◆ Work required ◆
Of the lines below, write out exactly those from the line with "ATOM 112 O O" through the line with "ATOM 126 C C", both included, and skip the rest.

◆ Extracted entries ◆
-.-.-

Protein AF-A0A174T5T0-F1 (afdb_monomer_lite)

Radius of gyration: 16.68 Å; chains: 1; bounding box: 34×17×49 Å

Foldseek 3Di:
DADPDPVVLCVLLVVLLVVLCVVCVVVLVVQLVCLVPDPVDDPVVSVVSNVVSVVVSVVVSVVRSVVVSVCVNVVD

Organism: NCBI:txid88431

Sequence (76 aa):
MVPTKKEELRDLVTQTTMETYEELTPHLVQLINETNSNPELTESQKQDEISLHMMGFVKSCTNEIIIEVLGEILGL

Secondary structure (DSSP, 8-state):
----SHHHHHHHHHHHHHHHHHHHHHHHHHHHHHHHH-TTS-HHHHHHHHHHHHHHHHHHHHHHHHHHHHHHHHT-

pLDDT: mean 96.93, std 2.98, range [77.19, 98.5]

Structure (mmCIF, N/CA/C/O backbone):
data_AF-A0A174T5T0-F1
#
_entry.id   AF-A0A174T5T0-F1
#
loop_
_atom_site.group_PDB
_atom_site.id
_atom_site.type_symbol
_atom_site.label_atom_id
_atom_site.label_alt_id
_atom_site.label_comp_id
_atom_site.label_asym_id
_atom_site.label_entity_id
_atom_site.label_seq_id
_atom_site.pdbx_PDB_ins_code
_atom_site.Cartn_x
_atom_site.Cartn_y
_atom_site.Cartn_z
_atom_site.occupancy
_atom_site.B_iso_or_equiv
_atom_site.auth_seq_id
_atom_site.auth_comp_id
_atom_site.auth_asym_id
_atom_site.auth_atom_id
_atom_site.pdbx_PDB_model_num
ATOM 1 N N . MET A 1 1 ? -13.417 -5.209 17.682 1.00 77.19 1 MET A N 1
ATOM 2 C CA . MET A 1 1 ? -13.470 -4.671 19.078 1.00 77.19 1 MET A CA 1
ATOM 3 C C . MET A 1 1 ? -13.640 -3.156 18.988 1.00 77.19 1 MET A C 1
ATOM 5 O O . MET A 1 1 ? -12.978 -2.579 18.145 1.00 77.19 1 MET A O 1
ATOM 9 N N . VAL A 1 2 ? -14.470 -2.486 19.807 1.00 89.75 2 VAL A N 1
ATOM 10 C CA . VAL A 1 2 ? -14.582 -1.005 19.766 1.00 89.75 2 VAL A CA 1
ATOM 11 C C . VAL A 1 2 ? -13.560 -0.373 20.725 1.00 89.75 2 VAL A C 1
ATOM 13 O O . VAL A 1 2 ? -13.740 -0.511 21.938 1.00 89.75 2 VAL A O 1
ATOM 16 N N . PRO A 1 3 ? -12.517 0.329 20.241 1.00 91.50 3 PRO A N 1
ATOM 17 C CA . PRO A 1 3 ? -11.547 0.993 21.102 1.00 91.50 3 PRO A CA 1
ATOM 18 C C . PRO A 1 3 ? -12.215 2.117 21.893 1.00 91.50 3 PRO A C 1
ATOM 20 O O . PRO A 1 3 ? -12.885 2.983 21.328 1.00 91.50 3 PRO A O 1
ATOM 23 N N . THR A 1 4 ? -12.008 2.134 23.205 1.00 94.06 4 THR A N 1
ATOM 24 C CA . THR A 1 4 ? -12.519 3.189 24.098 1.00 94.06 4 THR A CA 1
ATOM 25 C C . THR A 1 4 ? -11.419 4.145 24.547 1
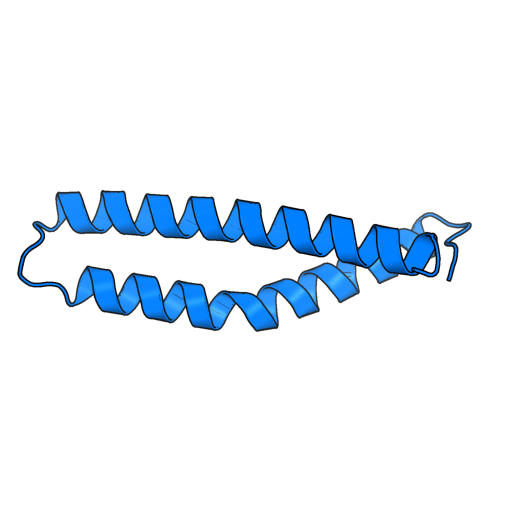.00 94.06 4 THR A C 1
ATOM 27 O O . THR A 1 4 ? -11.699 5.244 25.033 1.00 94.06 4 THR A O 1
ATOM 30 N N . LYS A 1 5 ? -10.153 3.752 24.353 1.00 96.94 5 LYS A N 1
ATOM 31 C CA . LYS A 1 5 ? -8.964 4.552 24.654 1.00 96.94 5 LYS A CA 1
ATOM 32 C C . LYS A 1 5 ? -8.140 4.806 23.398 1.00 96.94 5 LYS A C 1
ATOM 34 O O . LYS A 1 5 ? -8.090 4.001 22.475 1.00 96.94 5 LYS A O 1
ATOM 39 N N . LYS A 1 6 ? -7.406 5.921 23.407 1.00 96.50 6 LYS A N 1
ATOM 40 C CA . LYS A 1 6 ? -6.478 6.285 22.325 1.00 96.50 6 LYS A CA 1
ATOM 41 C C . LYS A 1 6 ? -5.383 5.235 22.103 1.00 96.50 6 LYS A C 1
ATOM 43 O O . LYS A 1 6 ? -4.943 5.069 20.974 1.00 96.50 6 LYS A O 1
ATOM 48 N N . GLU A 1 7 ? -4.925 4.585 23.169 1.00 97.56 7 GLU A N 1
ATOM 49 C CA . GLU A 1 7 ? -3.899 3.535 23.105 1.00 97.56 7 GLU A CA 1
ATOM 50 C C . GLU A 1 7 ? -4.422 2.310 22.353 1.00 97.56 7 GLU A C 1
ATOM 52 O O . GLU A 1 7 ? -3.812 1.917 21.372 1.00 97.56 7 GLU A O 1
ATOM 57 N N . GLU A 1 8 ? -5.620 1.829 22.697 1.00 95.88 8 GLU A N 1
ATOM 58 C CA . GLU A 1 8 ? -6.285 0.715 22.003 1.00 95.88 8 GLU A CA 1
ATOM 59 C C . GLU A 1 8 ? -6.467 1.004 20.502 1.00 95.88 8 GLU A C 1
ATOM 61 O O . GLU A 1 8 ? -6.172 0.158 19.663 1.00 95.88 8 GLU A O 1
ATOM 66 N N . LEU A 1 9 ? -6.901 2.222 20.146 1.00 96.25 9 LEU A N 1
ATOM 67 C CA . LEU A 1 9 ? -7.030 2.620 18.739 1.00 96.25 9 LEU A CA 1
ATOM 68 C C . LEU A 1 9 ? -5.668 2.696 18.040 1.00 96.25 9 LEU A C 1
ATOM 70 O O . LEU A 1 9 ? -5.551 2.323 16.877 1.00 96.25 9 LEU A O 1
ATOM 74 N N . ARG A 1 10 ? -4.640 3.208 18.726 1.00 97.62 10 ARG A N 1
ATOM 75 C CA . ARG A 1 10 ? -3.288 3.291 18.169 1.00 97.62 10 ARG A CA 1
ATOM 76 C C . ARG A 1 10 ? -2.739 1.901 17.883 1.00 97.62 10 ARG A C 1
ATOM 78 O O . ARG A 1 10 ? -2.147 1.725 16.824 1.00 97.62 10 ARG A O 1
ATOM 85 N N . ASP A 1 11 ? -2.926 0.962 18.799 1.00 97.25 11 ASP A N 1
ATOM 86 C CA . ASP A 1 11 ? -2.428 -0.403 18.654 1.00 97.25 11 ASP A CA 1
ATOM 87 C C . ASP A 1 11 ? -3.110 -1.093 17.470 1.00 97.25 11 ASP A C 1
ATOM 89 O O . ASP A 1 11 ? -2.416 -1.629 16.609 1.00 97.25 11 ASP A O 1
ATOM 93 N N . LEU A 1 12 ? -4.439 -0.962 17.351 1.00 96.94 12 LEU A N 1
ATOM 94 C CA . LEU A 1 12 ? -5.197 -1.456 16.197 1.00 96.94 12 LEU A CA 1
ATOM 95 C C . LEU A 1 12 ? -4.677 -0.864 14.878 1.00 96.94 12 LEU A C 1
ATOM 97 O O . LEU A 1 12 ? -4.278 -1.602 13.986 1.00 96.94 12 LEU A O 1
ATOM 101 N N . VAL A 1 13 ? -4.617 0.468 14.771 1.00 97.19 13 VAL A N 1
ATOM 102 C CA . VAL A 1 13 ? -4.148 1.141 13.547 1.00 97.19 13 VAL A CA 1
ATOM 103 C C . VAL A 1 13 ? -2.710 0.744 13.211 1.00 97.19 13 VAL A C 1
ATOM 105 O O . VAL A 1 13 ? -2.392 0.553 12.041 1.00 97.19 13 VAL A O 1
ATOM 108 N N . THR A 1 14 ? -1.835 0.620 14.213 1.00 98.06 14 THR A N 1
ATOM 109 C CA . THR A 1 14 ? -0.428 0.248 14.007 1.00 98.06 14 THR A CA 1
ATOM 110 C C . THR A 1 14 ? -0.315 -1.173 13.475 1.00 98.06 14 THR A C 1
ATOM 112 O O . THR A 1 14 ? 0.394 -1.383 12.494 1.00 98.06 14 THR A O 1
ATOM 115 N N . GLN A 1 15 ? -1.035 -2.120 14.081 1.00 97.88 15 GLN A N 1
ATOM 116 C CA . GLN A 1 15 ? -1.026 -3.515 13.656 1.00 97.88 15 GLN A CA 1
ATOM 117 C C . GLN A 1 15 ? -1.536 -3.654 12.219 1.00 97.88 15 GLN A C 1
ATOM 119 O O . GLN A 1 15 ? -0.811 -4.168 11.373 1.00 97.88 15 GLN A O 1
ATOM 124 N N . THR A 1 16 ? -2.712 -3.093 11.920 1.00 97.88 16 THR A N 1
ATOM 125 C CA . THR A 1 16 ? -3.279 -3.109 10.565 1.00 97.88 16 THR A CA 1
ATOM 126 C C . THR A 1 16 ? -2.332 -2.460 9.556 1.00 97.88 16 THR A C 1
ATOM 128 O O . THR A 1 16 ? -2.095 -2.997 8.484 1.00 97.88 16 THR A O 1
ATOM 131 N N . THR A 1 17 ? -1.705 -1.332 9.9
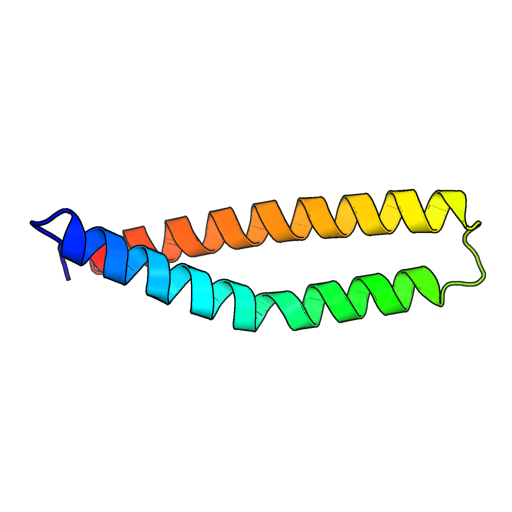10 1.00 98.12 17 THR A N 1
ATOM 132 C CA . THR A 1 17 ? -0.731 -0.668 9.027 1.00 98.12 17 THR A CA 1
ATOM 133 C C . THR A 1 17 ? 0.453 -1.572 8.691 1.00 98.12 17 THR A C 1
ATOM 135 O O . THR A 1 17 ? 0.898 -1.590 7.544 1.00 98.12 17 THR A O 1
ATOM 138 N N . MET A 1 18 ? 0.984 -2.298 9.679 1.00 98.44 18 MET A N 1
ATOM 139 C CA . MET A 1 18 ? 2.084 -3.234 9.452 1.00 98.44 18 MET A CA 1
ATOM 140 C C . MET A 1 18 ? 1.655 -4.371 8.527 1.00 98.44 18 MET A C 1
ATOM 142 O O . MET A 1 18 ? 2.327 -4.607 7.528 1.00 98.44 18 MET A O 1
ATOM 146 N N . GLU A 1 19 ? 0.517 -5.003 8.812 1.00 98.25 19 GLU A N 1
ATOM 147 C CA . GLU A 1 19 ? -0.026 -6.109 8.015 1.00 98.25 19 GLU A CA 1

-.-.-

◆ Response for this exercise ◆
ATOM 112 O O . THR A 1 14 ? 0.394 -1.383 12.494 1.00 98.06 14 THR A O 1
ATOM 115 N N . GLN A 1 15 ? -1.035 -2.120 14.081 1.00 97.88 15 GLN A N 1
ATOM 116 C CA . GLN A 1 15 ? -1.026 -3.515 13.656 1.00 97.88 15 GLN A CA 1
ATOM 117 C C . GLN A 1 15 ? -1.536 -3.654 12.219 1.00 97.88 15 GLN A C 1
ATOM 119 O O . GLN A 1 15 ? -0.811 -4.168 11.373 1.00 97.88 15 GLN A O 1
ATOM 124 N N . THR A 1 16 ? -2.712 -3.093 11.920 1.00 97.88 16 THR A N 1
ATOM 125 C CA . THR A 1 16 ? -3.279 -3.109 10.565 1.00 97.88 16 THR A CA 1
ATOM 126 C C . THR A 1 16 ? -2.332 -2.460 9.556 1.00 97.88 16 THR A C 1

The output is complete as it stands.